The Fire This Time

The Selected Works of Audre Lorde edited with an introduction by roxane gay. new york: norton. 384 pages. $17.

The cover of The Selected Works of Audre Lorde

ONE APRIL MORNING in 1973, just before dawn, a ten-year-old Black boy and his stepfather began to run through South Jamaica in Queens. A white policeman had pulled up in a Buick Skylark behind them, the crunch of the car’s wheels on the pavement interrupting the quiet semidarkness. Thinking the mysterious car contained someone who wanted to rob them, Clifford Glover and his stepfather fled. The cop, Thomas Shea, pulled out his pistol and fired into the boy’s back, killing him almost instantly. “Die, you little fuck,” Shea’s partner, Walter Scott, was recorded saying on a radio transmission, though he denied it was his voice. Later, Shea claimed that he fired because Clifford—a fourth grader—had brandished a firearm at him, though no gun was recovered from the scene.

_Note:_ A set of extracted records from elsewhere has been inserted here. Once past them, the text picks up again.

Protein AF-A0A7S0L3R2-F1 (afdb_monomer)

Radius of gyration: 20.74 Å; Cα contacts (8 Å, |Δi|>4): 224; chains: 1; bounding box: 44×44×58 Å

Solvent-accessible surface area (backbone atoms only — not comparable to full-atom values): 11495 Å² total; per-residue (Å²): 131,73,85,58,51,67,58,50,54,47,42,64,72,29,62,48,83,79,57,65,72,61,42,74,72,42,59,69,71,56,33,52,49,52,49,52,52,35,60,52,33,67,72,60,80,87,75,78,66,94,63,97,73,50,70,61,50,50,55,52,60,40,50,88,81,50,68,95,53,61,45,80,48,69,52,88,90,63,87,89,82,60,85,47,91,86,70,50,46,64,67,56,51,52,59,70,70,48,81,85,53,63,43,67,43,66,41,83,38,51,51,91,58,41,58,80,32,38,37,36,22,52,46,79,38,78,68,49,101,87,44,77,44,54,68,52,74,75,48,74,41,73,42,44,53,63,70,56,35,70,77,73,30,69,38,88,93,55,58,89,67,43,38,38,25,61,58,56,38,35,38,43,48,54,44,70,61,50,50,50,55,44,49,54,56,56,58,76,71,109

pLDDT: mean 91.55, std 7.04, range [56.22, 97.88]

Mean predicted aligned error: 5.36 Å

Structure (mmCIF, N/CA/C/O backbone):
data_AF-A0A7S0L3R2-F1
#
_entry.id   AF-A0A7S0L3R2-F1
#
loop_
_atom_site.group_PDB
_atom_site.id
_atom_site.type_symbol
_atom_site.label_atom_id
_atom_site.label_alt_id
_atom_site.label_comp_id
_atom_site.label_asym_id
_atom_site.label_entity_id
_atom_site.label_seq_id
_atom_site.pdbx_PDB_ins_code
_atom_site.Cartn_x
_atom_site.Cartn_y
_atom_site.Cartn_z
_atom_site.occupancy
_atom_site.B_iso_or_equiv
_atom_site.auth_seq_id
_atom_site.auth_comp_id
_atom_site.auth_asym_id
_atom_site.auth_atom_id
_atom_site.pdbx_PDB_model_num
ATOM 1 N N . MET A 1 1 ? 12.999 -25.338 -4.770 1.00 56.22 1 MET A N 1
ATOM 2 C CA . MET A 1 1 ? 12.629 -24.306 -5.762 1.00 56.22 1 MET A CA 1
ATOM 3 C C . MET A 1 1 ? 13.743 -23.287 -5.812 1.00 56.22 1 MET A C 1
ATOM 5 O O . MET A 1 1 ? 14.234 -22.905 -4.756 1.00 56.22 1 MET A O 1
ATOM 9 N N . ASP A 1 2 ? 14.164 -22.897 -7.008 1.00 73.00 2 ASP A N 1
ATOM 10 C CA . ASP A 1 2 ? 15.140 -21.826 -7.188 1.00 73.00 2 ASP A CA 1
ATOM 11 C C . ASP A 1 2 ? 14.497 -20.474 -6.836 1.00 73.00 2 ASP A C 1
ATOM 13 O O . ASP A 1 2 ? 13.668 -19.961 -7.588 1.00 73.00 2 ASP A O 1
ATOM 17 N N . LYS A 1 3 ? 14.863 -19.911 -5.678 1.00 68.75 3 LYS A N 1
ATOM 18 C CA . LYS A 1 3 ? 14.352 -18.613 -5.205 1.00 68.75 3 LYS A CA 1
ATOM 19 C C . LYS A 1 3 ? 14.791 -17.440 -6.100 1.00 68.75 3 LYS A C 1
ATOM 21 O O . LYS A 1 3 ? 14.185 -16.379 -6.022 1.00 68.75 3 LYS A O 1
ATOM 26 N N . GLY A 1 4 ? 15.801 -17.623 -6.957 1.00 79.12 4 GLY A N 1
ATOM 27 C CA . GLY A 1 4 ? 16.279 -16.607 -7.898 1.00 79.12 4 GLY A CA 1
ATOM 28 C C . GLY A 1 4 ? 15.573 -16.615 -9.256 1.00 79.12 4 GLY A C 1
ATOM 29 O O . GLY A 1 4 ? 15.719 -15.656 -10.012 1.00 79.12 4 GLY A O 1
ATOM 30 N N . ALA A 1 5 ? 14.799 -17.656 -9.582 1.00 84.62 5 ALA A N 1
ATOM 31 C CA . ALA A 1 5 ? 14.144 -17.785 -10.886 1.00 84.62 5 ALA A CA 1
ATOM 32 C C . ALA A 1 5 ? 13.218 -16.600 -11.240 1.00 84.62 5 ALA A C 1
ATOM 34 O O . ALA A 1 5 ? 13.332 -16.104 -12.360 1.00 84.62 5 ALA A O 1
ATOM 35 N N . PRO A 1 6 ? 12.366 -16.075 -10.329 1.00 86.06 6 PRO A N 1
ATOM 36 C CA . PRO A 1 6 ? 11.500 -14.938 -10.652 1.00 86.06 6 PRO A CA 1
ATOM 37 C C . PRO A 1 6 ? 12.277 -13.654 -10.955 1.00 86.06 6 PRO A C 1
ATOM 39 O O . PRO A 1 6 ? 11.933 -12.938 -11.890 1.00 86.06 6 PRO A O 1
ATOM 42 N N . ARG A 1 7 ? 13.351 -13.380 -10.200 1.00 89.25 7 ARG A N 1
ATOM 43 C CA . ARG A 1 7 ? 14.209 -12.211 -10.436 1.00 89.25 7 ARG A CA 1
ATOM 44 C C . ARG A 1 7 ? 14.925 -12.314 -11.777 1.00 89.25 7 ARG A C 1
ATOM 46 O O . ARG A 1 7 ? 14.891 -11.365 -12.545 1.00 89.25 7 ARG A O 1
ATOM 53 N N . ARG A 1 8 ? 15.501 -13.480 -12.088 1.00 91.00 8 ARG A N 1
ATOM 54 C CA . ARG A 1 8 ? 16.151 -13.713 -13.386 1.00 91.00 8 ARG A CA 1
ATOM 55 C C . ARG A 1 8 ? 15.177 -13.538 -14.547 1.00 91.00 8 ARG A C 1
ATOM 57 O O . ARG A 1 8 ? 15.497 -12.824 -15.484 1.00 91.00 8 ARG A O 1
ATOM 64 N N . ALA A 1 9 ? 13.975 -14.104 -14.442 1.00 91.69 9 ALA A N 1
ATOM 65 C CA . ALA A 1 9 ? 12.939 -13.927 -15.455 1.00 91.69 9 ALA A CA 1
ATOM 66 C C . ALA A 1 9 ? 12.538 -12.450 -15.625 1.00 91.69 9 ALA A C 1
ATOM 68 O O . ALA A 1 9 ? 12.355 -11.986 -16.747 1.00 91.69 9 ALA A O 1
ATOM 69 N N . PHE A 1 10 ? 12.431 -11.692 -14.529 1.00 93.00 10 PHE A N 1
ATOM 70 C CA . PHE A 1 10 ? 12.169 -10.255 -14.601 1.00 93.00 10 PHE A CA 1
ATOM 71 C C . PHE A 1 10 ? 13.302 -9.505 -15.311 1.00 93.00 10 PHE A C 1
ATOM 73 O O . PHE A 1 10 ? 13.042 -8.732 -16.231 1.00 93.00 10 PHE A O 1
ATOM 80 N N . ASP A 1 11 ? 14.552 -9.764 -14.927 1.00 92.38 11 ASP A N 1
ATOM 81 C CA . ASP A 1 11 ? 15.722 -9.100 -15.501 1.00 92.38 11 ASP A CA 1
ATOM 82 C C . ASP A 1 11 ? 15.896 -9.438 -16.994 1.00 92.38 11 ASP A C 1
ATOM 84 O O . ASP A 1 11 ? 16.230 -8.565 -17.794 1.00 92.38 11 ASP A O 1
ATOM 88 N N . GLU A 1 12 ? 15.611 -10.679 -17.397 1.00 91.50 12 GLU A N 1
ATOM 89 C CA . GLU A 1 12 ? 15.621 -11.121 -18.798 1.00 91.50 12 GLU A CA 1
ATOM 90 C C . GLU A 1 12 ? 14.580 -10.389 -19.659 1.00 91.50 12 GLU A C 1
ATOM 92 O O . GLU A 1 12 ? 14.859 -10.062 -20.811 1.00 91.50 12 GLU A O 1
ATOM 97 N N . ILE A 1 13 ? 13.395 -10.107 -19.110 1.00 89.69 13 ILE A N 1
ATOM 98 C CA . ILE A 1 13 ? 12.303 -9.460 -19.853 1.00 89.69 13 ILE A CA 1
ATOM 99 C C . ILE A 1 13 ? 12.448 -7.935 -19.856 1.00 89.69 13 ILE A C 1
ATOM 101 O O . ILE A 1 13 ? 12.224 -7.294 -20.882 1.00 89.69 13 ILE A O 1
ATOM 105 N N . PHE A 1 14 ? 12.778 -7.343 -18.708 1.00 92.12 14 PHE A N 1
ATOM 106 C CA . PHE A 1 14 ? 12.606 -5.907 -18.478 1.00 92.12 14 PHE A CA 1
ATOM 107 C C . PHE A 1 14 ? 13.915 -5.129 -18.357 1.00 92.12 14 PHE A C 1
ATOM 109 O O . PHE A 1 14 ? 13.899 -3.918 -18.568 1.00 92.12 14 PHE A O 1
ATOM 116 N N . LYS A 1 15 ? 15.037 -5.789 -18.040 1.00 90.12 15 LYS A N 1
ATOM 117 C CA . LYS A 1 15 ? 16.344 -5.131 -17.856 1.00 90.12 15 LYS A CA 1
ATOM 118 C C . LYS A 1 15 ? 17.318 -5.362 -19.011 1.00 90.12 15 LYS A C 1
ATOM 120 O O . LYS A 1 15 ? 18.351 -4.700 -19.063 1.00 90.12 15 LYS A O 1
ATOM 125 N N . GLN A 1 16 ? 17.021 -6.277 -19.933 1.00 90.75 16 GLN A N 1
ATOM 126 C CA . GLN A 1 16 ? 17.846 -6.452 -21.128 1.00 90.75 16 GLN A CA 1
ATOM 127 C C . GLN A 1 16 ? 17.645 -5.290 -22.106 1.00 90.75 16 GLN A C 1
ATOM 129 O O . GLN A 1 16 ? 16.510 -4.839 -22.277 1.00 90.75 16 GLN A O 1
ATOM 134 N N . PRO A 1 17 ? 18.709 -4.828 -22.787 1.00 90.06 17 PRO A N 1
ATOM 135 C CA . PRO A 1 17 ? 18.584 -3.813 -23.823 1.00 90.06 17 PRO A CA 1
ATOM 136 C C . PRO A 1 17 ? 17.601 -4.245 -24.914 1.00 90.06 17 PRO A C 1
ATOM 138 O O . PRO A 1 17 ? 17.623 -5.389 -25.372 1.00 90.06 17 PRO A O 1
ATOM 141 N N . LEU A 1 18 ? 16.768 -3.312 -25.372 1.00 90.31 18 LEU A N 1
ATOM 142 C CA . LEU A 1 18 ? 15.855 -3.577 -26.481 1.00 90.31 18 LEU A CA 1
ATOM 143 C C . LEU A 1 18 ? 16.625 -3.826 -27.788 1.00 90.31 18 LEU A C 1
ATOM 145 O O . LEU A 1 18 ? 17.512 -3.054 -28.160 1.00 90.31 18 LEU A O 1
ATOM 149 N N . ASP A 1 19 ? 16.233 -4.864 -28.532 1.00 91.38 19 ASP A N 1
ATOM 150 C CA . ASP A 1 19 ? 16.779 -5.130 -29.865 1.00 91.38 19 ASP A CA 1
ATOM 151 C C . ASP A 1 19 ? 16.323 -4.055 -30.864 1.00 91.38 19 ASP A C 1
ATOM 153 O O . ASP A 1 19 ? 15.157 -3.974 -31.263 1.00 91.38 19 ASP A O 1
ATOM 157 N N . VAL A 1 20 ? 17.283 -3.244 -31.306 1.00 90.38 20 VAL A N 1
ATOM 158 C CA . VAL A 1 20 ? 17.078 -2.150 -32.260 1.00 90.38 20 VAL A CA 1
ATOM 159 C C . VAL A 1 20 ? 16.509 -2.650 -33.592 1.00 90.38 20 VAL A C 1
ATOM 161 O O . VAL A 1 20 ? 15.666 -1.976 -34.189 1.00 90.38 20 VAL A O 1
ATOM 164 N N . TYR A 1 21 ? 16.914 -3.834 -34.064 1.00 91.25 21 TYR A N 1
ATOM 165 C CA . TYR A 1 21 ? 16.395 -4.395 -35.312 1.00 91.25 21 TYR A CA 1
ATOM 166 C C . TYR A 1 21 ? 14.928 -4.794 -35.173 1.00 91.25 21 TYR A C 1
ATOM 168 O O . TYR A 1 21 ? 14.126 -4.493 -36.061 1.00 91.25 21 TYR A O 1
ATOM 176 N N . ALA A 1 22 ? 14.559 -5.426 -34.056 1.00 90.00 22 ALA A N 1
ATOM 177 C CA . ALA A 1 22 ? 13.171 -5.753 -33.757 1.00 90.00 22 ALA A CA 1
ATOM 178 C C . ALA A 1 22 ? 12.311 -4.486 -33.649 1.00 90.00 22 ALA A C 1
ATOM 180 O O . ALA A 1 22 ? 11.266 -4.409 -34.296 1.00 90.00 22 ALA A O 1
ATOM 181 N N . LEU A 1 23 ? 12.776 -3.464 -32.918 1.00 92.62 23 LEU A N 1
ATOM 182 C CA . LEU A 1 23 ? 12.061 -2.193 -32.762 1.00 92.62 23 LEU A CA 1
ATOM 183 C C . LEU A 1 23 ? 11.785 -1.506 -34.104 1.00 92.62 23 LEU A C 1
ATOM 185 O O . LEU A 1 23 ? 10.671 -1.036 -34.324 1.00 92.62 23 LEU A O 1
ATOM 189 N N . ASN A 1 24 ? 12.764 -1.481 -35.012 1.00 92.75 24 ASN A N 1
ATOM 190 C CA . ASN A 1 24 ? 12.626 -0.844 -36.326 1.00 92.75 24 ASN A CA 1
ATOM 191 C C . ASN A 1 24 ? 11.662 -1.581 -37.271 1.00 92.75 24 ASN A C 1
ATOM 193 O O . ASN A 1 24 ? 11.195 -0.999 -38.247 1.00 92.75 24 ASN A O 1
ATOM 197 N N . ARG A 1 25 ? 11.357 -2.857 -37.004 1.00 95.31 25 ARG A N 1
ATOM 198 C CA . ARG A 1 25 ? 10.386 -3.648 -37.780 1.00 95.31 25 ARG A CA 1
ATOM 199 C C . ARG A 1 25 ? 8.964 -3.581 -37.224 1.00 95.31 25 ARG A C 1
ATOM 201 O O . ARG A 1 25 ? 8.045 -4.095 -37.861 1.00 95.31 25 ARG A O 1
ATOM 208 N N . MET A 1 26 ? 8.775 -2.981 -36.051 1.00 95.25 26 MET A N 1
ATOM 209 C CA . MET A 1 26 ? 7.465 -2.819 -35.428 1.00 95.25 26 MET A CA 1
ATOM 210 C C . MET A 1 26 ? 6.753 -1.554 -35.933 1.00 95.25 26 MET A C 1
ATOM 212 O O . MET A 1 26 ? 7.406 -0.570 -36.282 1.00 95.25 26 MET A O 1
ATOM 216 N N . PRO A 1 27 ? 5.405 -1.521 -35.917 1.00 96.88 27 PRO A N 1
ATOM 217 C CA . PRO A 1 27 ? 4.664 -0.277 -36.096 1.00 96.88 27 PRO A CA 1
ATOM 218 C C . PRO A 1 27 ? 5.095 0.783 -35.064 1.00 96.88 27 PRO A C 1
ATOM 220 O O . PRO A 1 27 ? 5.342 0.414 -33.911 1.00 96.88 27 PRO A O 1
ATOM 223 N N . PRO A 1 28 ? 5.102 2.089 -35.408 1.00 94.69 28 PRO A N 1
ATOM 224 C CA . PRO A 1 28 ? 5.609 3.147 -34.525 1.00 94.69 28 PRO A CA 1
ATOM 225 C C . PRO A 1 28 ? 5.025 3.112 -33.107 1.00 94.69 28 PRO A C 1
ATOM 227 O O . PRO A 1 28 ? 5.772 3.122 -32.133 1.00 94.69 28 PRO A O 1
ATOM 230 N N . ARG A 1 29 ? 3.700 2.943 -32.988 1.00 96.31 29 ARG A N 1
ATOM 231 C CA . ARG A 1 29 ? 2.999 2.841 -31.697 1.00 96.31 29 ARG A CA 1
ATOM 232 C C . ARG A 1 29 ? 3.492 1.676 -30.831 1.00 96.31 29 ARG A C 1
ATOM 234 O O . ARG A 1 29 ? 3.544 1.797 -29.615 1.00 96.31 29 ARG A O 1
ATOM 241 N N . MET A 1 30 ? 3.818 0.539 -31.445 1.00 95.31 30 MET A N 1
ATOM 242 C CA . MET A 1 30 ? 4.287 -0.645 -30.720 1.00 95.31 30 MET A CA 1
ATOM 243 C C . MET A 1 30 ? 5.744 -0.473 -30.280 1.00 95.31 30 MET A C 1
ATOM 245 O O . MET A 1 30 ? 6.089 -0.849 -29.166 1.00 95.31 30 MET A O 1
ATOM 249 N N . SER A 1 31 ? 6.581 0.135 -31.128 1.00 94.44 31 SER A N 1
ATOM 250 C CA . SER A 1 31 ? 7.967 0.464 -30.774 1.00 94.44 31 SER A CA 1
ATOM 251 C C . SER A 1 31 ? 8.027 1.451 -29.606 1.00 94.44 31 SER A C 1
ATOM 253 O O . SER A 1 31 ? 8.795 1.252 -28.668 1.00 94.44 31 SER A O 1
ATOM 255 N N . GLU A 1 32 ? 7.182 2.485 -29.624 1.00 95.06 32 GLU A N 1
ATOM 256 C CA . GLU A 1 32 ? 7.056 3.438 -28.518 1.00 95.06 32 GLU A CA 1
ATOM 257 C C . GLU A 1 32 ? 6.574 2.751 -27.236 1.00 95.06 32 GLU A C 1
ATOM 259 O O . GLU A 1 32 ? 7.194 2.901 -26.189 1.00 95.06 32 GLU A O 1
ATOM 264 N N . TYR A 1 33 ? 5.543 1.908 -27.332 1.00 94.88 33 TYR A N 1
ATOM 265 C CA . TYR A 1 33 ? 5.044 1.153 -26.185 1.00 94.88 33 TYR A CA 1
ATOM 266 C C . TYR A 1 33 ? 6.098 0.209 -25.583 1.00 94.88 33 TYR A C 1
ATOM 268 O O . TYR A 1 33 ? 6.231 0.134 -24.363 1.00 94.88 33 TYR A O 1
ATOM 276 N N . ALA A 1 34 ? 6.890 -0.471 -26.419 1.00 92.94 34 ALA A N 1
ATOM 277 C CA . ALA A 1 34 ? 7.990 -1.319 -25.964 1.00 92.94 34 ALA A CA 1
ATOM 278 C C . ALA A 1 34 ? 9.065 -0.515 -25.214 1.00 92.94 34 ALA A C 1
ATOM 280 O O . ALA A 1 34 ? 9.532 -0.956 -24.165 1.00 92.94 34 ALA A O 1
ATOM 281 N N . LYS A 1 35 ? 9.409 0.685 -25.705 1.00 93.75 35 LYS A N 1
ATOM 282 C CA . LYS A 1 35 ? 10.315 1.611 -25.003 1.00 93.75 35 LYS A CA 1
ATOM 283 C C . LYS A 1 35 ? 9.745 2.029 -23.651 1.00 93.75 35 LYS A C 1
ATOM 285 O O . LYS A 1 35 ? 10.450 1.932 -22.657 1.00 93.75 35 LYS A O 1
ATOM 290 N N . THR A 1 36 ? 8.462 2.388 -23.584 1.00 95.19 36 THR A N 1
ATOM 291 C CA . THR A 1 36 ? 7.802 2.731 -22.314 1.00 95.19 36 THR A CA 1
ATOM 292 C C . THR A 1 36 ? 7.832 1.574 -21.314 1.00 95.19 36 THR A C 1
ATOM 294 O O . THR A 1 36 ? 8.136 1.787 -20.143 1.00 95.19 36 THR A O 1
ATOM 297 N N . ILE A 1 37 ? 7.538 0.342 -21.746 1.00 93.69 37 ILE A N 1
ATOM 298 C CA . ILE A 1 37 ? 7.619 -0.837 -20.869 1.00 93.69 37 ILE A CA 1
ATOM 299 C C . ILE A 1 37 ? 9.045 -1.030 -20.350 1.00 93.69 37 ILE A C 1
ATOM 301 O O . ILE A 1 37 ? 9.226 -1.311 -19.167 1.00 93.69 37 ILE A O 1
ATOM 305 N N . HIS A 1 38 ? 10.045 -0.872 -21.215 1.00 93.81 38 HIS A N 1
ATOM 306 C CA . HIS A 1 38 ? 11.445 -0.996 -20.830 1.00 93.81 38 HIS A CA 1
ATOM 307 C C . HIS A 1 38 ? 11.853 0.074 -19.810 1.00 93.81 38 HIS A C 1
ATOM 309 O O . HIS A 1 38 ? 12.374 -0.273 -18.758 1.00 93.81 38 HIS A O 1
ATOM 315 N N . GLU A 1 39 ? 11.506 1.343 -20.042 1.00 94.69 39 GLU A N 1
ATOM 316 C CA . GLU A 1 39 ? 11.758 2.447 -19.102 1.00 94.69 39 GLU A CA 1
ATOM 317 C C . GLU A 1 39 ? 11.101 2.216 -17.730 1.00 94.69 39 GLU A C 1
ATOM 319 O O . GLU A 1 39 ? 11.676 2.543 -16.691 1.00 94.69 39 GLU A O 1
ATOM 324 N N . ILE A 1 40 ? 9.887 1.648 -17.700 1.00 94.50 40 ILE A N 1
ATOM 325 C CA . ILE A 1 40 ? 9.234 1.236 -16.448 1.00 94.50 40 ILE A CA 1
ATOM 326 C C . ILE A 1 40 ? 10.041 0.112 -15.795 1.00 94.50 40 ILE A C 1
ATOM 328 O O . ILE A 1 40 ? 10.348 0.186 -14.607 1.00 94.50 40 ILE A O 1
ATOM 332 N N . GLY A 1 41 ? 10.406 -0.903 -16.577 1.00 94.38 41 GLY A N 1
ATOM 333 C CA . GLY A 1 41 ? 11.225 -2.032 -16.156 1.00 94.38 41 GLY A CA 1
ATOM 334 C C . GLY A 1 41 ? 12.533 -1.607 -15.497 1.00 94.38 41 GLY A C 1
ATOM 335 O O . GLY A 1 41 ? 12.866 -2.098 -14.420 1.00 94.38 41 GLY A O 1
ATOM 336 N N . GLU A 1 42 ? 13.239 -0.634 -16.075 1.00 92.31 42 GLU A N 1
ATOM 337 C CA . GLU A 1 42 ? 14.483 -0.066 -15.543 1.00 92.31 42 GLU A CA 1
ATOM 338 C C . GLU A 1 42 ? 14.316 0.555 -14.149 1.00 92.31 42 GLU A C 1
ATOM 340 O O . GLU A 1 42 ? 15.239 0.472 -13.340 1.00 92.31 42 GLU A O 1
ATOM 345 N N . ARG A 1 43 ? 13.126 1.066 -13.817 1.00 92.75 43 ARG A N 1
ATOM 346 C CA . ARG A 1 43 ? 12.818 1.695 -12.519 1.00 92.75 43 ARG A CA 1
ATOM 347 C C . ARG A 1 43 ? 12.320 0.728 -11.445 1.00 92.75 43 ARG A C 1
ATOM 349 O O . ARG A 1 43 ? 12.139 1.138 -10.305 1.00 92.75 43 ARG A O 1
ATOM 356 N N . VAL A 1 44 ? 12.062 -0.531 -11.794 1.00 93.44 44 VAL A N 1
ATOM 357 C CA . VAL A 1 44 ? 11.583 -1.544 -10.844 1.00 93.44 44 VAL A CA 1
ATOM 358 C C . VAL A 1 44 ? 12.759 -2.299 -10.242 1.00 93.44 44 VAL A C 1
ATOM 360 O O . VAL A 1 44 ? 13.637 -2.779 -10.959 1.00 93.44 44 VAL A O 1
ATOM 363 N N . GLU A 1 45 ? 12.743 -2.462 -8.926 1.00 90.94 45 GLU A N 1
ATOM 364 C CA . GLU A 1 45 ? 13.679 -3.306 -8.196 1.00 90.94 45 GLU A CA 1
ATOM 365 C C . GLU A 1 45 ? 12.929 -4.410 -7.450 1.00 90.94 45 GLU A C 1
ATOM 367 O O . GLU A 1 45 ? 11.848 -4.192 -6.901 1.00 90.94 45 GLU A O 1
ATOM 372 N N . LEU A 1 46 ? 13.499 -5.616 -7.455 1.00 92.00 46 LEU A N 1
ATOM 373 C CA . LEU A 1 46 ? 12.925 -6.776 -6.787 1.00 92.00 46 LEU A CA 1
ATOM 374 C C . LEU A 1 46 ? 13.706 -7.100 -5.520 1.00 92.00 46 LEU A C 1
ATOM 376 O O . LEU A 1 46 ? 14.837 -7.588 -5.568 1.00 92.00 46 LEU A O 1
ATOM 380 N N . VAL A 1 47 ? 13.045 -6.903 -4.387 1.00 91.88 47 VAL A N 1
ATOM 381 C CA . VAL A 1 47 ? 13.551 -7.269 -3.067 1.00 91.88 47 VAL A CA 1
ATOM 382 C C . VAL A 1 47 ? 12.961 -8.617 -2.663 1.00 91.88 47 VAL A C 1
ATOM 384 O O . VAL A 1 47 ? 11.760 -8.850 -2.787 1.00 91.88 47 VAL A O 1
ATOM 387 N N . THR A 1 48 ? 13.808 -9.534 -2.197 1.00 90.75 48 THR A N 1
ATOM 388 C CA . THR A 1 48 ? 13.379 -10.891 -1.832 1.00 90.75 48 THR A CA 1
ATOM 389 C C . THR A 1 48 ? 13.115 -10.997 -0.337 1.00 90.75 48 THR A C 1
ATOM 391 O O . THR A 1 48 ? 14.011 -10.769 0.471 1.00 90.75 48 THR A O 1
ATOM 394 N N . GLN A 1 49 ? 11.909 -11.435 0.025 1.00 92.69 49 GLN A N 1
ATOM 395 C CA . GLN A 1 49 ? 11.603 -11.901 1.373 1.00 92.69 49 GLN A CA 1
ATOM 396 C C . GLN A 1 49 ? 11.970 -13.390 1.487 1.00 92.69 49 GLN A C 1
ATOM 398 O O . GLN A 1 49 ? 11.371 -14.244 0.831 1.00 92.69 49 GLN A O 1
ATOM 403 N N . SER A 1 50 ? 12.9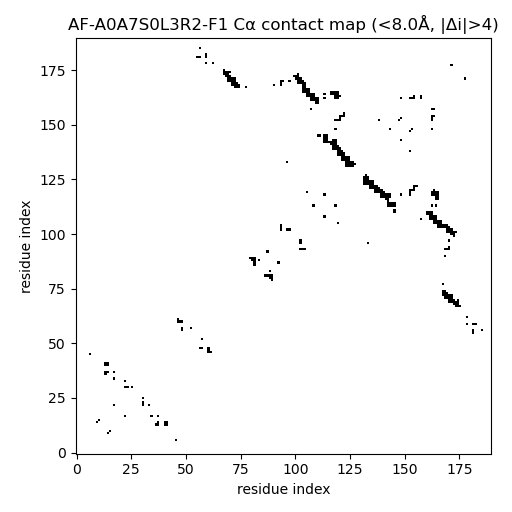76 -13.721 2.297 1.00 89.50 50 SER A N 1
ATOM 404 C CA . SER A 1 50 ? 13.519 -15.089 2.365 1.00 89.50 50 SER A CA 1
ATOM 405 C C . SER A 1 50 ? 12.551 -16.116 2.964 1.00 89.50 50 SER A C 1
ATOM 407 O O . SER A 1 50 ? 12.571 -17.282 2.550 1.00 89.50 50 SER A O 1
ATOM 409 N N . GLU A 1 51 ? 11.717 -15.691 3.912 1.00 91.31 51 GLU A N 1
ATOM 410 C CA . GLU A 1 51 ? 10.724 -16.501 4.620 1.00 91.31 51 GLU A CA 1
ATOM 411 C C . GLU A 1 51 ? 9.399 -15.742 4.703 1.00 91.31 51 GLU A C 1
ATOM 413 O O . GLU A 1 51 ? 9.392 -14.532 4.902 1.00 91.31 51 GLU A O 1
ATOM 418 N N . GLN A 1 52 ? 8.264 -16.434 4.591 1.00 91.31 52 GLN A N 1
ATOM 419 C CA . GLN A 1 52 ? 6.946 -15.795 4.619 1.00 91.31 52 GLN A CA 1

For more than a year, the trial was a major news story, dying away only after the policeman’s acquittal in court—a verdict rendered, unsurprisingly, by a jury composed of eleven white men and a single Black woman, Ederica Campbell. Campbell was one of the few voices against acquitting Shea, but, perhaps out of fear of reprisal from the majority white jury, she voted with them. “They almost killed me,” she reflected bitterly, “and I almost killed them.”

The verdict infuriated Audre Lorde, who heard it on the radio as she was driving home in New York. She was so outraged that she pulled the car over and began to do what she often did when she needed an outlet: write in her poetry journal. Out of her rage came “Power,” one of her most visceral poems about police brutality.

The poem was full of pain—something Lorde had always felt was necessary to convey in art. “I have a duty to speak the truth as I see it,” she famously declared, “and to share not just my triumphs, not just the things that felt good, but the pain, the intense, often unmitigating pain.” The poem begins with an extraordinary declaration: “The difference between poetry and rhetoric / is being ready to kill / yourself / instead of your children.” Real life is poetry, and, in turn, pain. The poem quickly shifts, in typical Lordean fashion, into a surreal stanza of horrific images: the speaker “trapped on a desert of raw gunshot wounds,” with the image of a “dead child,” his blood “the only liquid for miles.” The desert, which was first associated with gunshot wounds, becomes “whiteness”; living in a racist, white-majority world is, for Lorde, to live in a desolate, despairing landscape punctuated only, all too often, by the murder of Black people. The poem then shifts into a journalistic description of the moment Clifford loses his life and the unjust legal aftermath. At the end, Lorde, feeling helpless with fury, imagines in graphic detail taking out her wrath on an elderly white woman, finishing the poem with perhaps the most painful observation of all: that her act of violence, unlike a white person’s, would be described as just the ordinary, senseless violence that Black people do to well-meaning white folks, while the officer is given a pass. The poem’s shifts from surreal imagery to a starkly realistic description of the scene of Clifford’s death are intentionally jarring, capturing how nightmarishly disorienting real life can feel for a Black American who knows that, at any moment, a white cop can decide to end your life.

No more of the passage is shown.